## Work instructions
The expected output is exactly the lines below, starting at the line with "ATOM 247 O O" and ending at the line with "ATOM 254 O O", both included; no other line belongs in it.

## Data under study
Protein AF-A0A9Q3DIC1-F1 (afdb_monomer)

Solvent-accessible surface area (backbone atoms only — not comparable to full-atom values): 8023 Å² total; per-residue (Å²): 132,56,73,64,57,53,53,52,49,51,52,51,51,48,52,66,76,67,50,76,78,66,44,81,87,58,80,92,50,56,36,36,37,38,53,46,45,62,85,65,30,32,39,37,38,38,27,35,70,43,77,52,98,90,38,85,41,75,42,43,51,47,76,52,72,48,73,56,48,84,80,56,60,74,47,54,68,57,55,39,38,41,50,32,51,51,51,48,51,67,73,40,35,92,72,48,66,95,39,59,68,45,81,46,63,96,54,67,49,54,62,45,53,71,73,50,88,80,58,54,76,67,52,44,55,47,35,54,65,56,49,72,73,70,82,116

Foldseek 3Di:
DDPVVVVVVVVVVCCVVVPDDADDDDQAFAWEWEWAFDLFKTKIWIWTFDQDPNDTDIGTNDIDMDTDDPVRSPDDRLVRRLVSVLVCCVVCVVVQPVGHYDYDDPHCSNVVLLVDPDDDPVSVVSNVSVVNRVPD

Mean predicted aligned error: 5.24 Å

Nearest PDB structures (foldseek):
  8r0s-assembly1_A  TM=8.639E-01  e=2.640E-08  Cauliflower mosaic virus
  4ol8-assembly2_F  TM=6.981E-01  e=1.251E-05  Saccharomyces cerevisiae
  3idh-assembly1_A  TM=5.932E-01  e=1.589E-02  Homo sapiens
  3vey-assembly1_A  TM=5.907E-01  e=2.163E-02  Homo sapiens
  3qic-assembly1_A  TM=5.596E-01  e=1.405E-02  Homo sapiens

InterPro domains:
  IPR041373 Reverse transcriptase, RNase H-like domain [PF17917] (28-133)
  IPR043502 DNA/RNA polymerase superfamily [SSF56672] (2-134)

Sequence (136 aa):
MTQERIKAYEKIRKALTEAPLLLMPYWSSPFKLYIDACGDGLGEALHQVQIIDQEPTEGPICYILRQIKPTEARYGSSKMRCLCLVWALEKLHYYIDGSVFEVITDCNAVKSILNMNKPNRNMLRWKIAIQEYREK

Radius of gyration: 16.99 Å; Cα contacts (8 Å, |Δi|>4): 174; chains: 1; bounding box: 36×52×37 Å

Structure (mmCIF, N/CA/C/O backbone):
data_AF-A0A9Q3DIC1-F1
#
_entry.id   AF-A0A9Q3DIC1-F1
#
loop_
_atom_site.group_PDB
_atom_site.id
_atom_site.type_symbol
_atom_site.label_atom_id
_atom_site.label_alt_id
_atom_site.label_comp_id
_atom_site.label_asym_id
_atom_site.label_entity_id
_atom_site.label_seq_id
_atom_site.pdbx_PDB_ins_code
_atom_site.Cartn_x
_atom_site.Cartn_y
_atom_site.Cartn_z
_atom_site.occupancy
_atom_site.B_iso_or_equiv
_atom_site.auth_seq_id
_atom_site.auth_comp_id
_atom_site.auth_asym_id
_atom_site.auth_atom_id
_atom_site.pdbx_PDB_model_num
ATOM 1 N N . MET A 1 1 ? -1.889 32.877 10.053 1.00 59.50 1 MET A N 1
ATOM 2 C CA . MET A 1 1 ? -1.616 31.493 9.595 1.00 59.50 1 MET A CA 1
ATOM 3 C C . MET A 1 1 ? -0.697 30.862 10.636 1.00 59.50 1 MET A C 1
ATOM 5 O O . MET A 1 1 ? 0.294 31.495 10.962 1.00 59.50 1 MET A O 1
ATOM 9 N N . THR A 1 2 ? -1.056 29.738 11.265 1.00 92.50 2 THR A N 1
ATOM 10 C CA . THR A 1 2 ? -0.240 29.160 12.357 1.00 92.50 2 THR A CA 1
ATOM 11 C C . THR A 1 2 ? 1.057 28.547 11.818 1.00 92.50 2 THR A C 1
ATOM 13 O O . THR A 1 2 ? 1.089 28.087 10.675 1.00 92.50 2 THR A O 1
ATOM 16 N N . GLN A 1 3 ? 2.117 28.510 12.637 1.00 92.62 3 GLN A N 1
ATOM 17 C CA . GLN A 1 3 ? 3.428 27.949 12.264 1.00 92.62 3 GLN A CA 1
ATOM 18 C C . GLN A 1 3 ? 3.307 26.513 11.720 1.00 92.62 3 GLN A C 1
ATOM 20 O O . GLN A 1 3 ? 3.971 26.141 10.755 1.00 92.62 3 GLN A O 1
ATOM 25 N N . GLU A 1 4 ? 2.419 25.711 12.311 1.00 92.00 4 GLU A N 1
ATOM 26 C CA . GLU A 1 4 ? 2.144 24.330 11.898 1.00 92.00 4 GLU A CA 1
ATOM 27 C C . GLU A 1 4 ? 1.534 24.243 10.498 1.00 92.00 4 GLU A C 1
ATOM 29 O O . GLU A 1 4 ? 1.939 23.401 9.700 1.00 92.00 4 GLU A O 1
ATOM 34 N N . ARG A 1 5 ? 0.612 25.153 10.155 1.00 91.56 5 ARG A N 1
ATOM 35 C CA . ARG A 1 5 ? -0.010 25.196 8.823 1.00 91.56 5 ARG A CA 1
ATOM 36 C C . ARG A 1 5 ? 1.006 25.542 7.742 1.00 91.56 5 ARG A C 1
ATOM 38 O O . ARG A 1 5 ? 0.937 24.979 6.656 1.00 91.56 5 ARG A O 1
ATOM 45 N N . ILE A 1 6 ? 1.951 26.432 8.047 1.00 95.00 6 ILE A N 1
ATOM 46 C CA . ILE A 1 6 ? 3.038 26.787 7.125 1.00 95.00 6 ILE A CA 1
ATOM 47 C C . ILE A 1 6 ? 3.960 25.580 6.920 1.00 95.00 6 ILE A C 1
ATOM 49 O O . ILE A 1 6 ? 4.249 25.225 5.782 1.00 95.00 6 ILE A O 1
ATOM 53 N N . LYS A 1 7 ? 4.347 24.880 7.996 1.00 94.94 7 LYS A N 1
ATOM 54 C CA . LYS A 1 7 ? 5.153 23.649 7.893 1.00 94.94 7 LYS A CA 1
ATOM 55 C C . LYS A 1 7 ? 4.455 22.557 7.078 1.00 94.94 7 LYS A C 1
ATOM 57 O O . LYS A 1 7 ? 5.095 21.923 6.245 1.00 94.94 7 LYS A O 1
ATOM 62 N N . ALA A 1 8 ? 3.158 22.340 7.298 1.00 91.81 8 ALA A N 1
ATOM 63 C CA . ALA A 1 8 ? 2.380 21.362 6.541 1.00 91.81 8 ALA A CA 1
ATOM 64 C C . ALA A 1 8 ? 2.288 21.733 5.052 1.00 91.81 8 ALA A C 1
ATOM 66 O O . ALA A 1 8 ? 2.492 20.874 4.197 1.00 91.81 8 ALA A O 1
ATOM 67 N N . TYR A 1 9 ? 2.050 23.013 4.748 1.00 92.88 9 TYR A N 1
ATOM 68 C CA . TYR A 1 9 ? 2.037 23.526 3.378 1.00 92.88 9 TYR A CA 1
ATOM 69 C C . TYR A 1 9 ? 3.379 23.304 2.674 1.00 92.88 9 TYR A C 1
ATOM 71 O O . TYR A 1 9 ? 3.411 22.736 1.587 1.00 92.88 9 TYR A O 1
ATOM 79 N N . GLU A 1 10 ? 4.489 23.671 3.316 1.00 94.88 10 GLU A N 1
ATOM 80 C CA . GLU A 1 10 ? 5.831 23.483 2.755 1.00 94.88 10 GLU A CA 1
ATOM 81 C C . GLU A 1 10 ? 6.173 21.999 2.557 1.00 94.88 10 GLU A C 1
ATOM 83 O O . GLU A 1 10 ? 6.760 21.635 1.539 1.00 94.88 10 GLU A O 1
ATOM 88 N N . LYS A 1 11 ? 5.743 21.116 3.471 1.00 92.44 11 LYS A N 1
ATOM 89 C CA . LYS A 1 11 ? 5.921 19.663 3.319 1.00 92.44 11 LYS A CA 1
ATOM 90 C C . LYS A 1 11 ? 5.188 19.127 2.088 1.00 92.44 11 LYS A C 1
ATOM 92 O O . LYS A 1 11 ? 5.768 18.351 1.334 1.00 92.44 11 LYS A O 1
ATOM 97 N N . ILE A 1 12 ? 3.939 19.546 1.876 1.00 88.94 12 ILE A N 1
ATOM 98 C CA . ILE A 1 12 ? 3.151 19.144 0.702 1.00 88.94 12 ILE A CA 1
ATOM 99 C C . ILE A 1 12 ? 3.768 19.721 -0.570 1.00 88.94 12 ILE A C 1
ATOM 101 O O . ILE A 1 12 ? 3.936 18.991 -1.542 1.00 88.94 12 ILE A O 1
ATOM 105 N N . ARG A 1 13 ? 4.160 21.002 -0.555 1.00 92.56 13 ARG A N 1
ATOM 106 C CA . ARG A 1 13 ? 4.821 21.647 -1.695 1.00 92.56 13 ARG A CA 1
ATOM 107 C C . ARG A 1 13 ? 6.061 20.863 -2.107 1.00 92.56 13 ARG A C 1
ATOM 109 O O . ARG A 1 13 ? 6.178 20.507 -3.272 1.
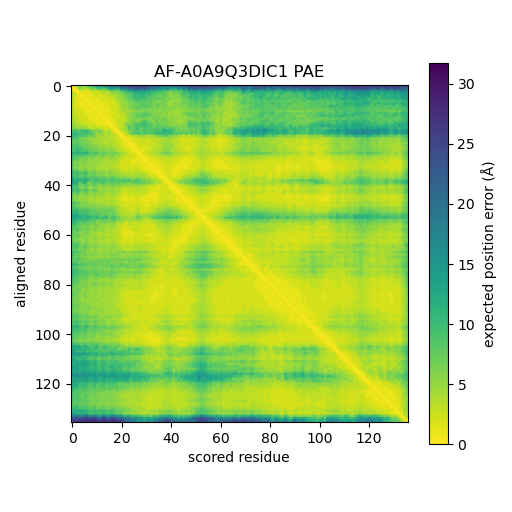00 92.56 13 ARG A O 1
ATOM 116 N N . LYS A 1 14 ? 6.929 20.546 -1.142 1.00 93.12 14 LYS A N 1
ATOM 117 C CA . LYS A 1 14 ? 8.147 19.767 -1.369 1.00 93.12 14 LYS A CA 1
ATOM 118 C C . LYS A 1 14 ? 7.837 18.383 -1.942 1.00 93.12 14 LYS A C 1
ATOM 120 O O . LYS A 1 14 ? 8.419 18.005 -2.949 1.00 93.12 14 LYS A O 1
ATOM 125 N N . ALA A 1 15 ? 6.881 17.665 -1.351 1.00 88.12 15 ALA A N 1
ATOM 126 C CA . ALA A 1 15 ? 6.479 16.343 -1.826 1.00 88.12 15 ALA A CA 1
ATOM 127 C C . ALA A 1 15 ? 5.934 16.361 -3.265 1.00 88.12 15 ALA A C 1
ATOM 129 O O . ALA A 1 15 ? 6.172 15.416 -4.001 1.00 88.12 15 ALA A O 1
ATOM 130 N N . LEU A 1 16 ? 5.231 17.425 -3.672 1.00 83.50 16 LEU A N 1
ATOM 131 C CA . LEU A 1 16 ? 4.716 17.576 -5.037 1.00 83.50 16 LEU A CA 1
ATOM 132 C C . LEU A 1 16 ? 5.804 17.964 -6.045 1.00 83.50 16 LEU A C 1
ATOM 134 O O . LEU A 1 16 ? 5.755 17.519 -7.186 1.00 83.50 16 LEU A O 1
ATOM 138 N N . THR A 1 17 ? 6.773 18.792 -5.646 1.00 89.06 17 THR A N 1
ATOM 139 C CA . THR A 1 17 ? 7.863 19.229 -6.537 1.00 89.06 17 THR A CA 1
ATOM 140 C C . THR A 1 17 ? 8.972 18.194 -6.684 1.00 89.06 17 THR A C 1
ATOM 142 O O . THR A 1 17 ? 9.662 18.186 -7.695 1.00 89.06 17 THR A O 1
ATOM 145 N N . GLU A 1 18 ? 9.153 17.340 -5.678 1.00 88.56 18 GLU A N 1
ATOM 146 C CA . GLU A 1 18 ? 10.170 16.280 -5.643 1.00 88.56 18 GLU A CA 1
ATOM 147 C C . GLU A 1 18 ? 9.550 14.886 -5.823 1.00 88.56 18 GLU A C 1
ATOM 149 O O . GLU A 1 18 ? 10.192 13.877 -5.530 1.00 88.56 18 GLU A O 1
ATOM 154 N N . ALA A 1 19 ? 8.288 14.815 -6.261 1.00 81.12 19 ALA A N 1
ATOM 155 C CA . ALA A 1 19 ? 7.606 13.547 -6.468 1.00 81.12 19 ALA A CA 1
ATOM 156 C C . ALA A 1 19 ? 8.376 12.696 -7.494 1.00 81.12 19 ALA A C 1
ATOM 158 O O . ALA A 1 19 ? 8.743 13.210 -8.557 1.00 81.12 19 ALA A O 1
ATOM 159 N N . PRO A 1 20 ? 8.614 11.401 -7.215 1.00 80.00 20 PRO A N 1
ATOM 160 C CA . PRO A 1 20 ? 9.207 10.512 -8.202 1.00 80.00 20 PRO A CA 1
ATOM 161 C C . PRO A 1 20 ? 8.285 10.393 -9.420 1.00 80.00 20 PRO A C 1
ATOM 163 O O . PRO A 1 20 ? 7.059 10.468 -9.299 1.00 80.00 20 PRO A O 1
ATOM 166 N N . LEU A 1 21 ? 8.876 10.183 -10.597 1.00 86.81 
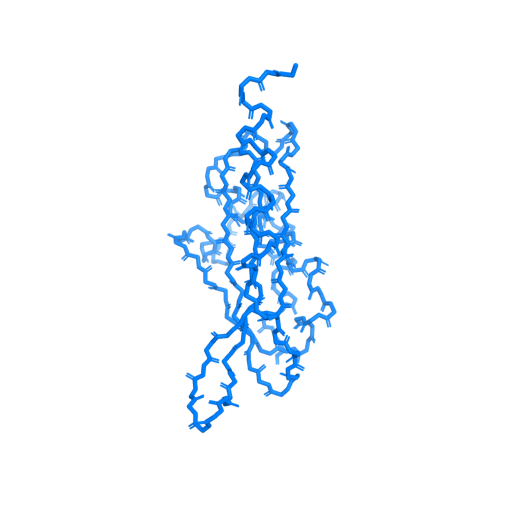21 LEU A N 1
ATOM 167 C CA . LEU A 1 21 ? 8.107 9.875 -11.800 1.00 86.81 21 LEU A CA 1
ATOM 168 C C . LEU A 1 21 ? 7.331 8.573 -11.584 1.00 86.81 21 LEU A C 1
ATOM 170 O O . LEU A 1 21 ? 7.902 7.562 -11.175 1.00 86.81 21 LEU A O 1
ATOM 174 N N . LEU A 1 22 ? 6.029 8.617 -11.862 1.00 92.38 22 LEU A N 1
ATOM 175 C CA . LEU A 1 22 ? 5.191 7.428 -11.831 1.00 92.38 22 LEU A CA 1
ATOM 176 C C . LEU A 1 22 ? 5.430 6.596 -13.089 1.00 92.38 22 LEU A C 1
ATOM 178 O O . LEU A 1 22 ? 5.482 7.128 -14.201 1.00 92.38 22 LEU A O 1
ATOM 182 N N . LEU A 1 23 ? 5.542 5.287 -12.906 1.00 92.88 23 LEU A N 1
ATOM 183 C CA . LEU A 1 23 ? 5.651 4.324 -13.988 1.00 92.88 23 LEU A CA 1
ATOM 184 C C . LEU A 1 23 ? 4.267 3.983 -14.543 1.00 92.88 23 LEU A C 1
ATOM 186 O O . LEU A 1 23 ? 3.282 3.875 -13.811 1.00 92.88 23 LEU A O 1
ATOM 190 N N . MET A 1 24 ? 4.204 3.762 -15.854 1.00 93.56 24 MET A N 1
ATOM 191 C CA . MET A 1 24 ? 3.021 3.195 -16.495 1.00 93.56 24 MET A CA 1
ATOM 192 C C . MET A 1 24 ? 2.930 1.700 -16.145 1.00 93.56 24 MET A C 1
ATOM 194 O O . MET A 1 24 ? 3.949 1.012 -16.220 1.00 93.56 24 MET A O 1
ATOM 198 N N . PRO A 1 25 ? 1.755 1.170 -15.767 1.00 94.12 25 PRO A N 1
ATOM 199 C CA . PRO A 1 25 ? 1.618 -0.238 -15.405 1.00 94.12 25 PRO A CA 1
ATOM 200 C C . PRO A 1 25 ? 1.832 -1.160 -16.615 1.00 94.12 25 PRO A C 1
ATOM 202 O O . PRO A 1 25 ? 1.229 -0.961 -17.671 1.00 94.12 25 PRO A O 1
ATOM 205 N N . TYR A 1 26 ? 2.625 -2.218 -16.435 1.00 93.50 26 TYR A N 1
ATOM 206 C CA . TYR A 1 26 ? 2.685 -3.352 -17.359 1.00 93.50 26 TYR A CA 1
ATOM 207 C C . TYR A 1 26 ? 1.873 -4.521 -16.808 1.00 93.50 26 TYR A C 1
ATOM 209 O O . TYR A 1 26 ? 2.280 -5.178 -15.856 1.00 93.50 26 TYR A O 1
ATOM 217 N N . TRP A 1 27 ? 0.743 -4.814 -17.440 1.00 91.19 27 TRP A N 1
ATOM 218 C CA . TRP A 1 27 ? -0.218 -5.831 -16.992 1.00 91.19 27 TRP A CA 1
ATOM 219 C C . TRP A 1 27 ? 0.323 -7.268 -16.984 1.00 91.19 27 TRP A C 1
ATOM 221 O O . TRP A 1 27 ? -0.201 -8.124 -16.285 1.00 91.19 27 TRP A O 1
ATOM 231 N N . SER A 1 28 ? 1.380 -7.543 -17.750 1.00 90.38 28 SER A N 1
ATOM 232 C CA . SER A 1 28 ? 2.037 -8.855 -17.800 1.00 90.38 28 SER A CA 1
ATOM 233 C C . SER A 1 28 ? 3.028 -9.097 -16.659 1.00 90.38 28 SER A C 1
ATOM 235 O O . SER A 1 28 ? 3.541 -10.206 -16.528 1.00 90.38 28 SER A O 1
ATOM 237 N N . SER A 1 29 ? 3.349 -8.066 -15.877 1.00 91.62 29 SER A N 1
ATOM 238 C CA . SER A 1 29 ? 4.368 -8.118 -14.829 1.00 91.62 29 SER A CA 1
ATOM 239 C C . SER A 1 29 ? 3.721 -8.024 -13.447 1.00 91.62 29 SER A C 1
ATOM 241 O O . SER A 1 29 ? 2.739 -7.300 -13.280 1.00 91.62 29 SER A O 1
ATOM 243 N N . PRO A 1 30 ? 4.268 -8.704 -12.426 1.00 94.44 30 PRO A N 1
ATOM 244 C CA . PRO A 1 30 ? 3.667 -8.698 -11.103 1.00 94.44 30 PRO A CA 1
ATOM 245 C C . PRO A 1 30 ? 3.770 -7.323 -10.435 1.00 94.44 30 PRO A C 1
ATOM 247 O O . PRO A 1 30 ? 4.783 -6.628 -10.566 1.00 94.44 30 PRO A O 1
ATOM 250 N N . PHE A 1 31 ? 2.740 -6.945 -9.683 1.00 96.44 31 PHE A N 1
ATOM 251 C CA . PHE A 1 31 ? 2.750 -5.734 -8.863 1.00 96.44 31 PHE A CA 1
ATOM 252 C C . PHE A 1 31 ? 3.289 -5.999 -7.453 1.00 96.44 31 PHE A C 1
ATOM 254 O O . PHE A 1 31 ? 3.237 -7.113 -6.932 1.00 96.44 31 PHE A O 1
ATOM 261 N N . LYS A 1 32 ? 3.761 -4.943 -6.797 1.00 97.00 32 LYS A N 1
ATOM 262 C CA . LYS A 1 32 ? 4.109 -4.922 -5.375 1.00 97.00 32 LYS A CA 1
ATOM 263 C C . LYS A 1 32 ? 3.229 -3.900 -4.673 1.00 97.00 32 LYS A C 1
ATOM 265 O O . LYS A 1 32 ? 3.311 -2.710 -4.958 1.00 97.00 32 LYS A O 1
ATOM 270 N N . LEU A 1 33 ? 2.376 -4.359 -3.770 1.00 96.56 33 LEU A N 1
ATOM 271 C CA . LEU A 1 33 ? 1.489 -3.513 -2.987 1.00 96.56 33 LEU A CA 1
ATOM 272 C C . LEU A 1 33 ? 2.078 -3.312 -1.590 1.00 96.56 33 LEU A C 1
ATOM 274 O O . LEU A 1 33 ? 1.978 -4.190 -0.732 1.00 96.56 33 LEU A O 1
ATOM 278 N N . TYR A 1 34 ? 2.670 -2.146 -1.356 1.00 96.44 34 TYR A N 1
ATOM 279 C CA . TYR A 1 34 ? 3.097 -1.724 -0.027 1.00 96.44 34 TYR A CA 1
ATOM 280 C C . TYR A 1 34 ? 1.907 -1.165 0.732 1.00 96.44 34 TYR A C 1
ATOM 282 O O . TYR A 1 34 ? 1.196 -0.305 0.213 1.00 96.44 34 TYR A O 1
ATOM 290 N N . ILE A 1 35 ? 1.717 -1.627 1.964 1.00 95.25 35 ILE A N 1
ATOM 291 C CA . ILE A 1 35 ? 0.644 -1.151 2.836 1.00 95.25 35 ILE A CA 1
ATOM 292 C C . ILE A 1 35 ? 1.201 -0.714 4.189 1.00 95.25 35 ILE A C 1
ATOM 294 O O . ILE A 1 35 ? 2.017 -1.416 4.795 1.00 95.25 35 ILE A O 1
ATOM 298 N N . ASP A 1 36 ? 0.710 0.415 4.689 1.00 93.56 36 ASP A N 1
ATOM 299 C CA . ASP A 1 36 ? 0.962 0.876 6.048 1.00 93.56 36 ASP A CA 1
ATOM 300 C C . ASP A 1 36 ? -0.269 1.574 6.644 1.00 93.56 36 ASP A C 1
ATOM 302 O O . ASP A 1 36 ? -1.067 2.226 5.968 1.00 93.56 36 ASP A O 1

## Solution to this task
ATOM 247 O O . PRO A 1 30 ? 4.783 -6.628 -10.566 1.00 94.44 30 PRO A O 1
ATOM 250 N N . PHE A 1 31 ? 2.740 -6.945 -9.683 1.00 96.44 31 PHE A N 1
ATOM 251 C CA . PHE A 1 31 ? 2.750 -5.734 -8.863 1.00 96.44 31 PHE A CA 1
ATOM 252 C C . PHE A 1 31 ? 3.289 -5.999 -7.453 1.00 96.44 31 PHE A C 1
ATOM 254 O O . PHE A 1 31 ? 3.237 -7.113 -6.932 1.00 96.44 31 PHE A O 1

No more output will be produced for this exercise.